Graduation addresses can be numbing in their sameness and hollow platitudes. Can you remember your graduation address? Me neither.

But the Haverford College commencement Saturday is one few people will forget.

Earlier this month, former Secretary of State Condoleezza Rice withdrew from giving Rutgers' commencement address and receiving an honorary doctorate after faculty and students protested the choice. No word on whether she was paid the $35,000 honorarium to appear.

Rice, as I noted in Sunday's column, already has 10 honorary doctorates. Commencements are not only important moments for graduates and their families, but huge marketing and fundraising opportunities for academic institutions.

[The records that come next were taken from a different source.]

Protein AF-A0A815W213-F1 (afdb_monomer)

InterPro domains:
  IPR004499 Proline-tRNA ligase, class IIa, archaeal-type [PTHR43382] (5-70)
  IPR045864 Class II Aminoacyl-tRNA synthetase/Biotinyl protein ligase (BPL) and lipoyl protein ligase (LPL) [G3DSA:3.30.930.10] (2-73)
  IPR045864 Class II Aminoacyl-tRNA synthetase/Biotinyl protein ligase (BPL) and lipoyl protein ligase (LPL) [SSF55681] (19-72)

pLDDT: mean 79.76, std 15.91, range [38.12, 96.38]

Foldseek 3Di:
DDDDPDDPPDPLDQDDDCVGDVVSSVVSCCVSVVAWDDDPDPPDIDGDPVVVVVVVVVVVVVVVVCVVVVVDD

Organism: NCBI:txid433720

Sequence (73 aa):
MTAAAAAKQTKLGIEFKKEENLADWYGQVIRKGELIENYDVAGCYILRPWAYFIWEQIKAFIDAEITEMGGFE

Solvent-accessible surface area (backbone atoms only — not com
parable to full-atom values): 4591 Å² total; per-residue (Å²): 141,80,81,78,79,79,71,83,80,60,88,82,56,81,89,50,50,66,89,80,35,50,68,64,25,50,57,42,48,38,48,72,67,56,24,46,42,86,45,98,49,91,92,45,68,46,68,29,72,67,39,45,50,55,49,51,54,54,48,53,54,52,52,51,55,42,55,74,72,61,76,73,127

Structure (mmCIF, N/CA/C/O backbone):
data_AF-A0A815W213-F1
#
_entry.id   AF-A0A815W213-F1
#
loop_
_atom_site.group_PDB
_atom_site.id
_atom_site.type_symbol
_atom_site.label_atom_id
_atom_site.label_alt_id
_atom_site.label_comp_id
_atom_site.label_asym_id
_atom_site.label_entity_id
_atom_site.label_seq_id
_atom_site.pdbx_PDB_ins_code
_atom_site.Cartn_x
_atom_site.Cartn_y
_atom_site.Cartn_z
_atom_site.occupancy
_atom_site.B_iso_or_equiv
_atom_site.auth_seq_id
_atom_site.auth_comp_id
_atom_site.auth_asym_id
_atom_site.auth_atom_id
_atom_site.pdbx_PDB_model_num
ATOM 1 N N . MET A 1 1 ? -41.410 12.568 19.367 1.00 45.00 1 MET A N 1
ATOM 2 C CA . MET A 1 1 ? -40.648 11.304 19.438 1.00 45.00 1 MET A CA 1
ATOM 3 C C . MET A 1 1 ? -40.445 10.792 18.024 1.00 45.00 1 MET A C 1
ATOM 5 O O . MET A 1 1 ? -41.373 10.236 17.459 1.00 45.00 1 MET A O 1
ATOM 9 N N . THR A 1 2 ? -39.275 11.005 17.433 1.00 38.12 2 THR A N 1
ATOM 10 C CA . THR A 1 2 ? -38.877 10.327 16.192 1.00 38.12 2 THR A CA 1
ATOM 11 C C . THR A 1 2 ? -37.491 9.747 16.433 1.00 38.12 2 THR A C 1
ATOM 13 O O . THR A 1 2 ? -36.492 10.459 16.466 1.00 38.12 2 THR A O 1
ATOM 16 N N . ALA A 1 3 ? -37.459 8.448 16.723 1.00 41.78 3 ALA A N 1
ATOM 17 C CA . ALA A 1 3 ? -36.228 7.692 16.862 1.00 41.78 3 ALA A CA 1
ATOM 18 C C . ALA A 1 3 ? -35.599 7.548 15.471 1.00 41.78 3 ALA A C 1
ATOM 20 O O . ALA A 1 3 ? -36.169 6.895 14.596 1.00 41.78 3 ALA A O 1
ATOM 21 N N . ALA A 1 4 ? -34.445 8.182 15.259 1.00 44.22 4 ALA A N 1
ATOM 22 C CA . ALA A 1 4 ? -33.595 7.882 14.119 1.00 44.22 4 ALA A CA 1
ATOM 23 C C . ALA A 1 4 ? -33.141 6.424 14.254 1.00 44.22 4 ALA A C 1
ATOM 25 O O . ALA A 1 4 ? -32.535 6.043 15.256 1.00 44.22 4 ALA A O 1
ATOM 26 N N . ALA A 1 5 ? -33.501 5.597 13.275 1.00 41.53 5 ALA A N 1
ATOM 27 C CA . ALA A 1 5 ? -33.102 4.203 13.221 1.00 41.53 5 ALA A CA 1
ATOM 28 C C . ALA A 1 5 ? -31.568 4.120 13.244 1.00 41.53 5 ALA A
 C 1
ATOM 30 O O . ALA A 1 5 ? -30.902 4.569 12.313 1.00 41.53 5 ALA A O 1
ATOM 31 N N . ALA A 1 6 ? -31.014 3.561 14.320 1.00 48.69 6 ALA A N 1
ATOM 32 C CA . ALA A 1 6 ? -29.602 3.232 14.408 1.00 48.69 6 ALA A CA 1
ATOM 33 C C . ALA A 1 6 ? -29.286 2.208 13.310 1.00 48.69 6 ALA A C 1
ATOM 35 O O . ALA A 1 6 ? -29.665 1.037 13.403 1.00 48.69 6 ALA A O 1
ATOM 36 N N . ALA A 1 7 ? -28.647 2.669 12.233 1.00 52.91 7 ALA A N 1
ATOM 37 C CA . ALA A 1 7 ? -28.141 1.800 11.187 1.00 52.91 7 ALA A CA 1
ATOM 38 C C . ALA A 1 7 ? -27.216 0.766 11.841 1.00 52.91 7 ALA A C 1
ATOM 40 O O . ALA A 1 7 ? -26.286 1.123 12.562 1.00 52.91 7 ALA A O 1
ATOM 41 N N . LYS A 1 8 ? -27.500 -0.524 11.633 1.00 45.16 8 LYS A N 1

But Rutgers' kerfuffle paled compared to Saturday's fireworks at normally quiet, Quaker Haverford. Former Princeton president William Bowen used the opportunity to castigate protestors as "immature" and "arrogant." He called the subsequent withdrawal as a speaker of Robert J. Birgeneau, former chancellor of the University of California Berkeley, a "defeat" for the Quaker college and its ideals.

Bowen received a standing ovation, as the Inquirer's Susan Snyder reported. But given that this is a liberal arts institution where there can be more opinions than students, there was also critcism of Bowen's address.

"It was an ambush," said Maud McInerney, an associate professor of English, who signed the letter to Birgeneau. "It is really unfair to shame students at their graduation. It's a captive audience. That's an abuse of power."

Perhaps, but not one people were easily forget.